## What needs to be done
Print the records below exactly, from the line containing "ATOM 181 N N" down to the line containing "ATOM 219 C CA", both lines included, and omit every picture.

(Data extracted from a collection)
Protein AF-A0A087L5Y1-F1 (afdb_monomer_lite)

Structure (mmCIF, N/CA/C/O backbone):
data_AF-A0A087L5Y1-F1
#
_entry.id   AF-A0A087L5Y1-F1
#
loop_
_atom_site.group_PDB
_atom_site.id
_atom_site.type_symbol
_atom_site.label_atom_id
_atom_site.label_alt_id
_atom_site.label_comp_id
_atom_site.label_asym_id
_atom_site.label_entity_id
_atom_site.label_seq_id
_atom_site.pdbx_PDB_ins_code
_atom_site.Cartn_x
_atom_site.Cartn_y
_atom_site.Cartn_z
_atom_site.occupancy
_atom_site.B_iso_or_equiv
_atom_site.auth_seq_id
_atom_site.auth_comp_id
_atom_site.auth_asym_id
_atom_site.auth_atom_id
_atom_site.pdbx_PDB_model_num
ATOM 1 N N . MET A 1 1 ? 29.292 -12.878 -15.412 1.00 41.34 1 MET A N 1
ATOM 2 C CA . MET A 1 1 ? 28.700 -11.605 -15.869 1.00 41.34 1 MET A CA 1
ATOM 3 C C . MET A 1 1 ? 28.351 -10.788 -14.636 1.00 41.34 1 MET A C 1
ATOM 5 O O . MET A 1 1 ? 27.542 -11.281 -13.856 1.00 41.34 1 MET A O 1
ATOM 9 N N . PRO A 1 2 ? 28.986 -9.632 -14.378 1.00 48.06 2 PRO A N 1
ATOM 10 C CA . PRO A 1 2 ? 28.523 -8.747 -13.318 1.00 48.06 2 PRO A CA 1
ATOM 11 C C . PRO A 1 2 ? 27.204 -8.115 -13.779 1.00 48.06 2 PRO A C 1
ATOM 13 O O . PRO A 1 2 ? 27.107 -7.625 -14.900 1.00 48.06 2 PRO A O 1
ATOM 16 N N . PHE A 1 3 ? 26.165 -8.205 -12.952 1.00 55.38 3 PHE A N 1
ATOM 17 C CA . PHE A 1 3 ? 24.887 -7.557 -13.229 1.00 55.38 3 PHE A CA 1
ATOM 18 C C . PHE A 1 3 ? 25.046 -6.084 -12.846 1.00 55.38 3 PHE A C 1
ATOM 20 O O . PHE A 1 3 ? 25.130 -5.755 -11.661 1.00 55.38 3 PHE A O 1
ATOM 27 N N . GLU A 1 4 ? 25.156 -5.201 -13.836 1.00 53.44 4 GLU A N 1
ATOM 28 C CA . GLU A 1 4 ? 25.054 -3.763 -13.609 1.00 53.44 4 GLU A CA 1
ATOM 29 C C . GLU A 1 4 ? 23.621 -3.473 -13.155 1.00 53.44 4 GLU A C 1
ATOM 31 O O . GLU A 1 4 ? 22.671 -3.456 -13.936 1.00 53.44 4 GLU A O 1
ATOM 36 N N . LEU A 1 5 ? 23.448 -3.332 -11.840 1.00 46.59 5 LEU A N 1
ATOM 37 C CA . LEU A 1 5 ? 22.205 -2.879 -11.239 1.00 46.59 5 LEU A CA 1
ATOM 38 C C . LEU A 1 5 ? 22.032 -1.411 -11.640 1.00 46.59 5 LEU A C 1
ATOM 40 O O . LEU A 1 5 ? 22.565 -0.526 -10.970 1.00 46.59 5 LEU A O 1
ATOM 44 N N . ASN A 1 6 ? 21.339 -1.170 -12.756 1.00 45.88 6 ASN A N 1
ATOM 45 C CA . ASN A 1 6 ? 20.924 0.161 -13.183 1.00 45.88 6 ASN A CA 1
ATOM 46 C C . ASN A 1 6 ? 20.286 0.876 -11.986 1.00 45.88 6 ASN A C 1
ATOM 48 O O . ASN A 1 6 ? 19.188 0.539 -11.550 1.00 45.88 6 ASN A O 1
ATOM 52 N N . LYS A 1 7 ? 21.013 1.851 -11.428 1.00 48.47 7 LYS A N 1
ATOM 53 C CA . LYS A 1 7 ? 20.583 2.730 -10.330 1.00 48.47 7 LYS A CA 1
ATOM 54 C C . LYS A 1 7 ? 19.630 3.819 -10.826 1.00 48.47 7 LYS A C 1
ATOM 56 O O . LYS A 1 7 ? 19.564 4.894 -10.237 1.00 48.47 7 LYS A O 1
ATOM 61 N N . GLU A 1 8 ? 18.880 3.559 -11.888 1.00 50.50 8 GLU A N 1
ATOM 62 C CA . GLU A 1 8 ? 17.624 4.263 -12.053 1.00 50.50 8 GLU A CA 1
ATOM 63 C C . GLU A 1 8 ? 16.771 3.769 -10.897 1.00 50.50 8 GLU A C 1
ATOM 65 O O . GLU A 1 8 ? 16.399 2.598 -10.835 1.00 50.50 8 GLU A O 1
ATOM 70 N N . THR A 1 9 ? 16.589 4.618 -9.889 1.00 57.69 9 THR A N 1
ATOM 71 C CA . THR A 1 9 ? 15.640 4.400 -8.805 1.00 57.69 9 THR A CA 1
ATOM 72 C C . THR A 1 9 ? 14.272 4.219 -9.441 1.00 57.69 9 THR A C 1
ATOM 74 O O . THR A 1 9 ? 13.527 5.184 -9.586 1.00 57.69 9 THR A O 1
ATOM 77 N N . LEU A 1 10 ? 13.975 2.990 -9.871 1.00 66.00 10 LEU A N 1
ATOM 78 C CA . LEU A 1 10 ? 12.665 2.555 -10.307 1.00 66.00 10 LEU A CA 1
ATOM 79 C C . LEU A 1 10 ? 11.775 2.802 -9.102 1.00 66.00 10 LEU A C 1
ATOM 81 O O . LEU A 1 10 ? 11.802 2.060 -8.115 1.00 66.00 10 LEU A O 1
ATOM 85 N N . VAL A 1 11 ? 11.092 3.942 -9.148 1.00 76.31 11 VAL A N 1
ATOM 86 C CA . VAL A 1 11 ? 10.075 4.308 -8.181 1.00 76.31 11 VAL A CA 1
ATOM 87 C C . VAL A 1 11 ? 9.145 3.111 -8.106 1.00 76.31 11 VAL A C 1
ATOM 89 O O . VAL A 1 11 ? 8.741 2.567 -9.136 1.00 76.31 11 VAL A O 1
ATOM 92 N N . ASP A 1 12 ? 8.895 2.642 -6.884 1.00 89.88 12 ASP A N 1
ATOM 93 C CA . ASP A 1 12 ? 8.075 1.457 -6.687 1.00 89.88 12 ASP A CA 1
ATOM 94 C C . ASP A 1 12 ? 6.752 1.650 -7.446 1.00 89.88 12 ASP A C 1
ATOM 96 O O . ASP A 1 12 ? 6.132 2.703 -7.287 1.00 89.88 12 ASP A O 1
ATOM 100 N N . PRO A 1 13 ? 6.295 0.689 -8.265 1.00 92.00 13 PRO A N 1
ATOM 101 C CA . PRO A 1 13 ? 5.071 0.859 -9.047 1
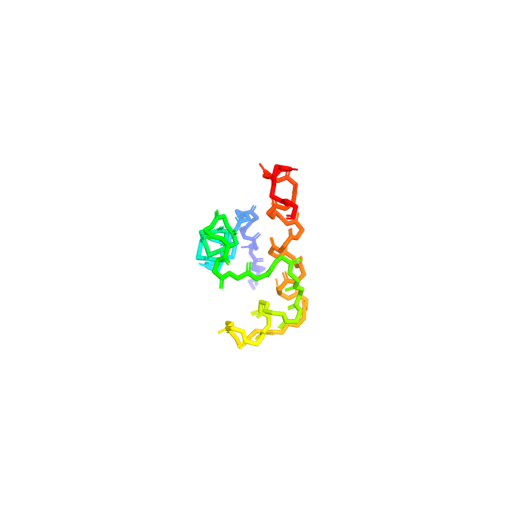.00 92.00 13 PRO A CA 1
ATOM 102 C C . PRO A 1 13 ? 3.829 1.131 -8.183 1.00 92.00 13 PRO A C 1
ATOM 104 O O . PRO A 1 13 ? 2.831 1.640 -8.685 1.00 92.00 13 PRO A O 1
ATOM 107 N N . LEU A 1 14 ? 3.881 0.832 -6.879 1.00 94.75 14 LEU A N 1
ATOM 108 C CA . LEU A 1 14 ? 2.818 1.158 -5.930 1.00 94.75 14 LEU A CA 1
ATOM 109 C C . LEU A 1 14 ? 2.893 2.587 -5.373 1.00 94.75 14 LEU A C 1
ATOM 111 O O . LEU A 1 14 ? 1.948 3.016 -4.718 1.00 94.75 14 LEU A O 1
ATOM 115 N N . TYR A 1 15 ? 3.957 3.343 -5.651 1.00 94.19 15 TYR A N 1
ATOM 116 C CA . TYR A 1 15 ? 4.144 4.710 -5.164 1.00 94.19 15 TYR A CA 1
ATOM 117 C C . TYR A 1 15 ? 2.991 5.632 -5.565 1.00 94.19 15 TYR A C 1
ATOM 119 O O . TYR A 1 15 ? 2.319 6.181 -4.698 1.00 94.19 15 TYR A O 1
ATOM 127 N N . THR A 1 16 ? 2.727 5.774 -6.868 1.00 93.75 16 THR A N 1
ATOM 128 C CA . THR A 1 16 ? 1.676 6.670 -7.372 1.00 93.75 16 THR A CA 1
ATOM 129 C C . THR A 1 16 ? 0.275 6.244 -6.915 1.00 93.75 16 THR A C 1
ATOM 131 O O . THR A 1 16 ? -0.471 7.108 -6.456 1.00 93.75 16 THR A O 1
ATOM 134 N N . PRO A 1 17 ? -0.104 4.949 -6.958 1.00 95.69 17 PRO A N 1
ATOM 135 C CA . PRO A 1 17 ? -1.364 4.492 -6.373 1.00 95.69 17 PRO A CA 1
ATOM 136 C C . PRO A 1 17 ? -1.511 4.828 -4.884 1.00 95.69 17 PRO A C 1
ATOM 138 O O . PRO A 1 17 ? -2.537 5.378 -4.495 1.00 95.69 17 PRO A O 1
ATOM 141 N N . ILE A 1 18 ? -0.495 4.539 -4.061 1.00 95.31 18 ILE A N 1
ATOM 142 C CA . ILE A 1 18 ? -0.530 4.816 -2.616 1.00 95.31 18 ILE A CA 1
ATOM 143 C C . ILE A 1 18 ? -0.656 6.320 -2.370 1.00 95.31 18 ILE A C 1
ATOM 145 O O . ILE A 1 18 ? -1.526 6.738 -1.611 1.00 95.31 18 ILE A O 1
ATOM 149 N N . LEU A 1 19 ? 0.154 7.130 -3.054 1.00 94.56 19 LEU A N 1
ATOM 150 C CA . LEU A 1 19 ? 0.105 8.587 -2.964 1.00 94.56 19 L
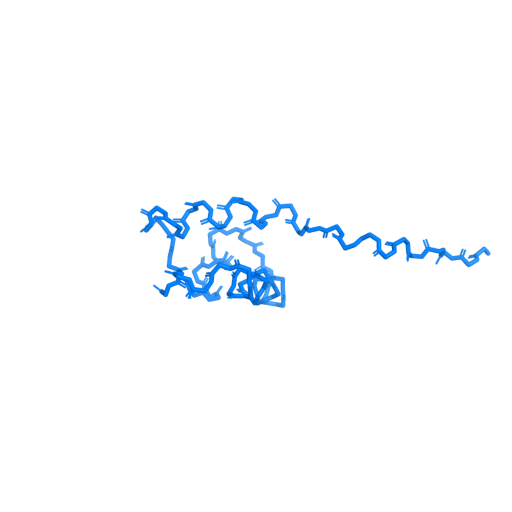EU A CA 1
ATOM 151 C C . LEU A 1 19 ? -1.295 9.126 -3.272 1.00 94.56 19 LEU A C 1
ATOM 153 O O . LEU A 1 19 ? -1.825 9.924 -2.506 1.00 94.56 19 LEU A O 1
ATOM 157 N N . ASN A 1 20 ? -1.903 8.670 -4.369 1.00 94.88 20 ASN A N 1
ATOM 158 C CA . ASN A 1 20 ? -3.224 9.133 -4.785 1.00 94.88 20 ASN A CA 1
ATOM 159 C C . ASN A 1 20 ? -4.3
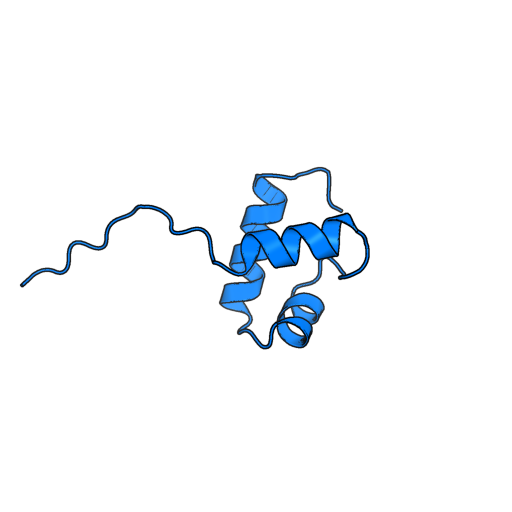09 8.788 -3.760 1.00 94.88 20 ASN A C 1
ATOM 161 O O . ASN A 1 20 ? -5.175 9.619 -3.501 1.00 94.88 20 ASN A O 1
ATOM 165 N N . LEU A 1 21 ? -4.272 7.587 -3.177 1.00 95.69 21 LEU A N 1
ATOM 166 C CA . LEU A 1 21 ? -5.248 7.184 -2.163 1.00 95.69 21 LEU A CA 1
ATOM 167 C C . LEU A 1 21 ? -5.075 7.971 -0.861 1.00 95.69 21 LEU A C 1
ATOM 169 O O . LEU A 1 21 ? -6.068 8.410 -0.284 1.00 95.69 21 LEU A O 1
ATOM 173 N N . ILE A 1 22 ? -3.832 8.197 -0.422 1.00 94.00 22 ILE A N 1
ATOM 174 C CA . ILE A 1 22 ? -3.562 8.999 0.778 1.00 94.00 22 ILE A CA 1
ATOM 175 C C . ILE A 1 22 ? -3.982 10.456 0.548 1.00 94.00 22 ILE A C 1
ATOM 177 O O . ILE A 1 22 ? -4.692 11.022 1.371 1.00 94.00 22 ILE A O 1
ATOM 181 N N . ALA A 1 23 ? -3.637 11.048 -0.600 1.00 91.69 23 ALA A N 1
ATOM 182 C CA . ALA A 1 23 ? -4.013 12.423 -0.938 1.00 91.69 23 ALA A CA 1
ATOM 183 C C . ALA A 1 23 ? -5.537 12.636 -1.029 1.00 91.69 23 ALA A C 1
ATOM 185 O O . ALA A 1 23 ? -6.018 13.748 -0.828 1.00 91.69 23 ALA A O 1
ATOM 186 N N . ARG A 1 24 ? -6.306 11.579 -1.319 1.00 94.06 24 ARG A N 1
ATOM 187 C CA . ARG A 1 24 ? -7.779 11.597 -1.312 1.00 94.06 24 ARG A CA 1
ATOM 188 C C . ARG A 1 24 ? -8.391 11.320 0.064 1.00 94.06 24 ARG A C 1
ATOM 190 O O . ARG A 1 24 ? -9.608 11.397 0.198 1.00 94.06 24 ARG A O 1
ATOM 197 N N . GLY A 1 25 ? -7.584 10.970 1.067 1.00 92.25 25 GLY A N 1
ATOM 198 C CA . GLY A 1 25 ? -8.061 10.514 2.376 1.00 92.25 25 GLY A CA 1
ATOM 199 C C . GLY A 1 25 ? -8.713 9.124 2.348 1.00 92.25 25 GLY A C 1
ATOM 200 O O . GLY A 1 25 ? -9.367 8.734 3.309 1.00 92.25 25 GLY A O 1
ATOM 201 N N . GLU A 1 26 ? -8.548 8.369 1.257 1.00 94.62 26 GLU A N 1
ATOM 202 C CA . GLU A 1 26 ? -9.102 7.016 1.079 1.00 94.62 26 GLU A CA 1
ATOM 203 C C . GLU A 1 26 ? -8.213 5.935 1.716 1.00 94.62 26 GLU A C 1
ATOM 205 O O . GLU A 1 26 ? -8.644 4.799 1.926 1.00 94.62 26 GLU 
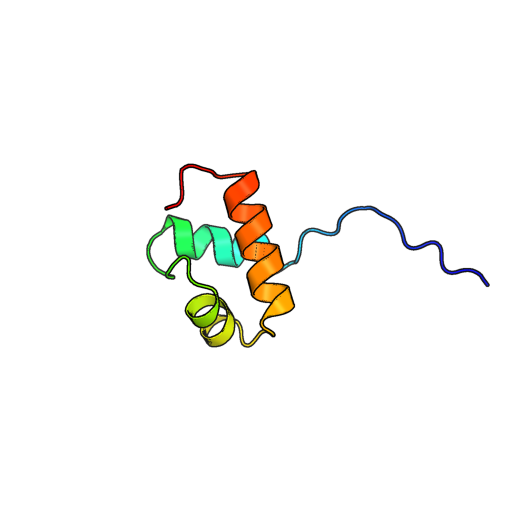A O 1
ATOM 210 N N . LEU A 1 27 ? -6.960 6.278 2.027 1.00 94.81 27 LEU A N 1
ATOM 211 C CA . LEU A 1 27 ? -6.005 5.409 2.698 1.00 94.81 27 LEU A CA 1
ATOM 212 C C . LEU A 1 27 ? -5.241 6.193 3.761 1.00 94.81 27 LEU A C 1
ATOM 214 O O . LEU A 1 27 ? -4.688 7.252 3.482 1.00 94.81 27 LEU A O 1
ATOM 218 N N . ASN A 1 28 ? -5.162 5.642 4.970 1.00 91.88 28 ASN A N 1
ATOM 219 C CA . ASN A 1 28 ? -4.377 6.255 6.035 1.00 91.88 28 ASN A CA 1
ATOM 220 C C . ASN A 1 28 ? -2.884 6.233 5.687 1.00 91.88 28 ASN A C 1
ATOM 222 O O . ASN A 1 28 ? -2.369 5.228 5.188 1.00 91.88 28 ASN A O 1
ATOM 226 N N . ASN A 1 29 ? -2.186 7.309 6.046 1.00 90.12 29 ASN A N 1
ATOM 227 C CA . ASN A 1 29 ? -0.732 7.445 5.969 1.00 90.12 29 ASN A CA 1
ATOM 228 C C . ASN A 1 29 ? -0.019 6.606 7.055 1.00 90.12 29 ASN A C 1
ATOM 230 O O . ASN A 1 29 ? 0.763 7.100 7.861 1.00 90.12 29 ASN A O 1
ATOM 234 N N . ASP A 1 30 ? -0.344 5.315 7.119 1.00 93.75 30 ASP A N 1
ATOM 235 C CA . ASP A 1 30 ? 0.174 4.357 8.090 1.00 93.75 30 ASP A CA 1
ATOM 236 C C . ASP A 1 30 ? 0.704 3.108 7.379 1.00 93.75 30 ASP A C 1
ATOM 238 O O . ASP A 1 30 ? 0.120 2.608 6.412 1.00 93.75 30 ASP A O 1
ATOM 242 N N . ILE A 1 31 ? 1.809 2.563 7.892 1.00 95.81 31 ILE A N 1
ATOM 243 C CA . ILE A 1 31 ? 2.465 1.401 7.289 1.00 95.81 31 ILE A CA 1
ATOM 244 C C . ILE A 1 31 ? 1.513 0.201 7.281 1.00 95.81 31 ILE A C 1
ATOM 246 O O . ILE A 1 31 ? 1.410 -0.466 6.251 1.00 95.81 31 ILE A O 1
ATOM 250 N N . LYS A 1 32 ? 0.783 -0.073 8.373 1.00 96.94 32 LYS A N 1
ATOM 251 C CA . LYS A 1 32 ? -0.118 -1.237 8.423 1.00 96.94 32 LYS A CA 1
ATOM 252 C C . LYS A 1 32 ? -1.276 -1.073 7.446 1.00 96.94 32 LYS A C 1
ATOM 254 O O . LYS A 1 32 ? -1.617 -2.041 6.767 1.00 96.94 32 LYS A O 1
ATOM 259 N N . ALA A 1 33 ? -1.844 0.128 7.335 1.00 96.38 33 ALA A N 1
ATOM 260 C CA . ALA A 1 33 ? -2.900 0.419 6.365 1.00 96.38 33 ALA A CA 1
ATOM 261 C C . ALA A 1 33 ? -2.441 0.121 4.927 1.00 96.38 33 ALA A C 1
ATOM 263 O O . ALA A 1 33 ? -3.104 -0.627 4.205 1.00 96.38 33 ALA A O 1
ATOM 264 N N . VAL A 1 34 ? -1.259 0.611 4.542 1.00 96.56 34 VAL A N 1
ATOM 265 C CA . VAL A 1 34 ? -0.661 0.357 3.222 1.00 96.56 34 VAL A CA 1
ATOM 266 C C . VAL A 1 34 ? -0.364 -1.132 3.011 1.00 96.56 34 VAL A C 1
ATOM 268 O O . VAL A 1 34 ? -0.666 -1.679 1.947 1.00 96.56 34 VAL A O 1
ATOM 271 N N . GLN A 1 35 ? 0.189 -1.816 4.017 1.00 97.88 35 GLN A N 1
ATOM 272 C CA . GLN A 1 35 ? 0.462 -3.254 3.945 1.00 97.88 35 GLN A CA 1
ATOM 273 C C . GLN A 1 35 ? -0.810 -4.069 3.709 1.00 97.88 35 GLN A C 1
ATOM 275 O O . GLN A 1 35 ? -0.809 -4.952 2.852 1.00 97.88 35 GLN A O 1
ATOM 280 N N . HIS A 1 36 ? -1.880 -3.782 4.452 1.00 97.25 36 HIS A N 1
ATOM 281 C CA . HIS A 1 36 ? -3.148 -4.495 4.3
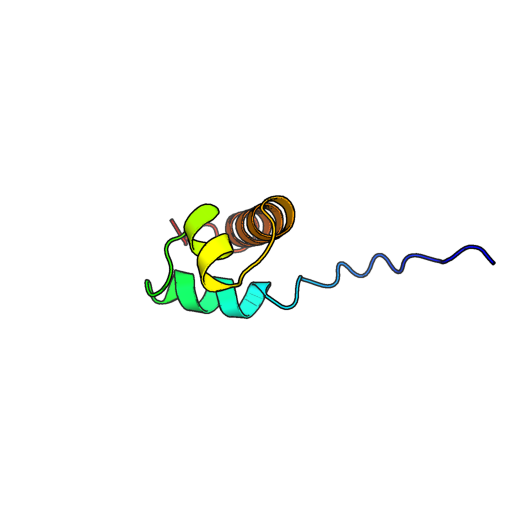25 1.00 97.25 36 HIS A CA 1
ATOM 282 C C . HIS A 1 36 ? -3.834 -4.206 2.990 1.00 97.25 36 HIS A C 1
ATOM 284 O O . HIS A 1 36 ? -4.292 -5.146 2.339 1.00 97.25 36 HIS A O 1
ATOM 290 N N . HIS A 1 37 ? -3.865 -2.941 2.560 1.00 97.00 37 HIS A N 1
ATOM 291 C CA . HIS A 1 37 ? -4.524 -2.534 1.321 1.00 97.00 37 HIS A CA 1
ATOM 292 C C . HIS A 1 37 ? -3.842 -3.140 0.087 1.00 97.00 37 HIS A C 1
ATOM 294 O O . HIS A 1 37 ? -4.498 -3.741 -0.759 1.00 97.00 37 HIS A O 1
ATOM 300 N N . PHE A 1 38 ? -2.512 -3.046 0.009 1.00 95.94 38 PHE A N 1
ATOM 301 C CA . PHE A 1 38 ? -1.745 -3.485 -1.163 1.00 95.94 38 PHE A CA 1
ATOM 302 C C . PHE A 1 38 ? -1.155 -4.894 -1.040 1.00 95.94 38 PHE A C 1
ATOM 304 O O . PHE A 1 38 ? -0.523 -5.376 -1.978 1.00 95.94 38 PHE A O 1
ATOM 311 N N . ARG A 1 39 ? -1.348 -5.564 0.104 1.00 97.06 39 ARG A N 1
ATOM 312 C CA . ARG A 1 39 ? -0.793 -6.895 0.415 1.00 97.06 39 ARG A CA 1
ATOM 313 C C . ARG A 1 39 ? 0.719 -6.966 0.197 1.00 97.06 39 ARG A C 1
ATOM 315 O O . ARG A 1 39 ? 1.234 -7.878 -0.447 1.00 97.06 39 ARG A O 1
ATOM 322 N N . ILE A 1 40 ? 1.433 -5.989 0.751 1.00 96.88 40 ILE A N 1
ATOM 323 C CA . ILE A 1 40 ? 2.893 -5.890 0.650 1.00 96.88 40 ILE A CA 1
ATOM 324 C C . ILE A 1 40 ? 3.593 -6.020 2.002 1.00 96.88 40 ILE A C 1
ATOM 326 O O . ILE A 1 40 ? 3.026 -5.775 3.067 1.00 96.88 40 ILE A O 1
ATOM 330 N N . GLY A 1 41 ? 4.869 -6.402 1.951 1.00 97.12 41 GLY A N 1
ATOM 331 C CA . GLY A 1 41 ? 5.719 -6.498 3.132 1.00 97.12 41 GLY A CA 1
ATOM 332 C C . GLY A 1 41 ? 6.041 -5.135 3.752 1.00 97.12 41 GLY A C 1
ATOM 333 O O . GLY A 1 41 ? 6.086 -4.112 3.065 1.00 97.12 41 GLY A O 1
ATOM 334 N N . TYR A 1 42 ? 6.343 -5.152 5.051 1.00 97.19 42 TYR A N 1
ATOM 335 C CA . TYR A 1 42 ? 6.611 -3.963 5.869 1.00 97.19 42 TYR A CA 1
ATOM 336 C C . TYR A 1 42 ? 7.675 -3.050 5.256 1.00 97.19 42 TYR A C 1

## Your solution
ATOM 181 N N . ALA A 1 23 ? -3.637 11.048 -0.600 1.00 91.69 23 ALA A N 1
ATOM 182 C CA . ALA A 1 23 ? -4.013 12.423 -0.938 1.00 91.69 23 ALA A CA 1
ATOM 183 C C . ALA A 1 23 ? -5.537 12.636 -1.029 1.00 91.69 23 ALA A C 1
ATOM 185 O O . ALA A 1 23 ? -6.018 13.748 -0.828 1.00 91.69 23 ALA A O 1
ATOM 186 N N . ARG A 1 24 ? -6.306 11.579 -1.319 1.00 94.06 24 ARG A N 1
ATOM 187 C CA . ARG A 1 24 ? -7.779 11.597 -1.312 1.00 94.06 24 ARG A CA 1
ATOM 188 C C . ARG A 1 24 ? -8.391 11.320 0.064 1.00 94.06 24 ARG A C 1
ATOM 190 O O . ARG A 1 24 ? -9.608 11.397 0.198 1.00 94.06 24 ARG A O 1
ATOM 197 N N . GLY A 1 25 ? -7.584 10.970 1.067 1.00 92.25 25 GLY A N 1
ATOM 198 C CA . GLY A 1 25 ? -8.061 10.514 2.376 1.00 92.25 25 GLY A CA 1
ATOM 199 C C . GLY A 1 25 ? -8.713 9.124 2.348 1.00 92.25 25 GLY A C 1
ATOM 200 O O . GLY A 1 25 ? -9.367 8.734 3.309 1.00 92.25 25 GLY A O 1
ATOM 201 N N . GLU A 1 26 ? -8.548 8.369 1.257 1.00 94.62 26 GLU A N 1
ATOM 202 C CA . GLU A 1 26 ? -9.102 7.016 1.079 1.00 94.62 26 GLU A CA 1
ATOM 203 C C . GLU A 1 26 ? -8.213 5.935 1.716 1.00 94.62 26 GLU A C 1
ATOM 205 O O . GLU A 1 26 ? -8.644 4.799 1.926 1.00 94.62 26 GLU 
A O 1
ATOM 210 N N . LEU A 1 27 ? -6.960 6.278 2.027 1.00 94.81 27 LEU A N 1
ATOM 211 C CA . LEU A 1 27 ? -6.005 5.409 2.698 1.00 94.81 27 LEU A CA 1
ATOM 212 C C . LEU A 1 27 ? -5.241 6.193 3.761 1.00 94.81 27 LEU A C 1
ATOM 214 O O . LEU A 1 27 ? -4.688 7.252 3.482 1.00 94.81 27 LEU A O 1
ATOM 218 N N . ASN A 1 28 ? -5.162 5.642 4.970 1.00 91.88 28 ASN A N 1
ATOM 219 C CA . ASN A 1 28 ? -4.377 6.255 6.035 1.00 91.88 28 ASN A CA 1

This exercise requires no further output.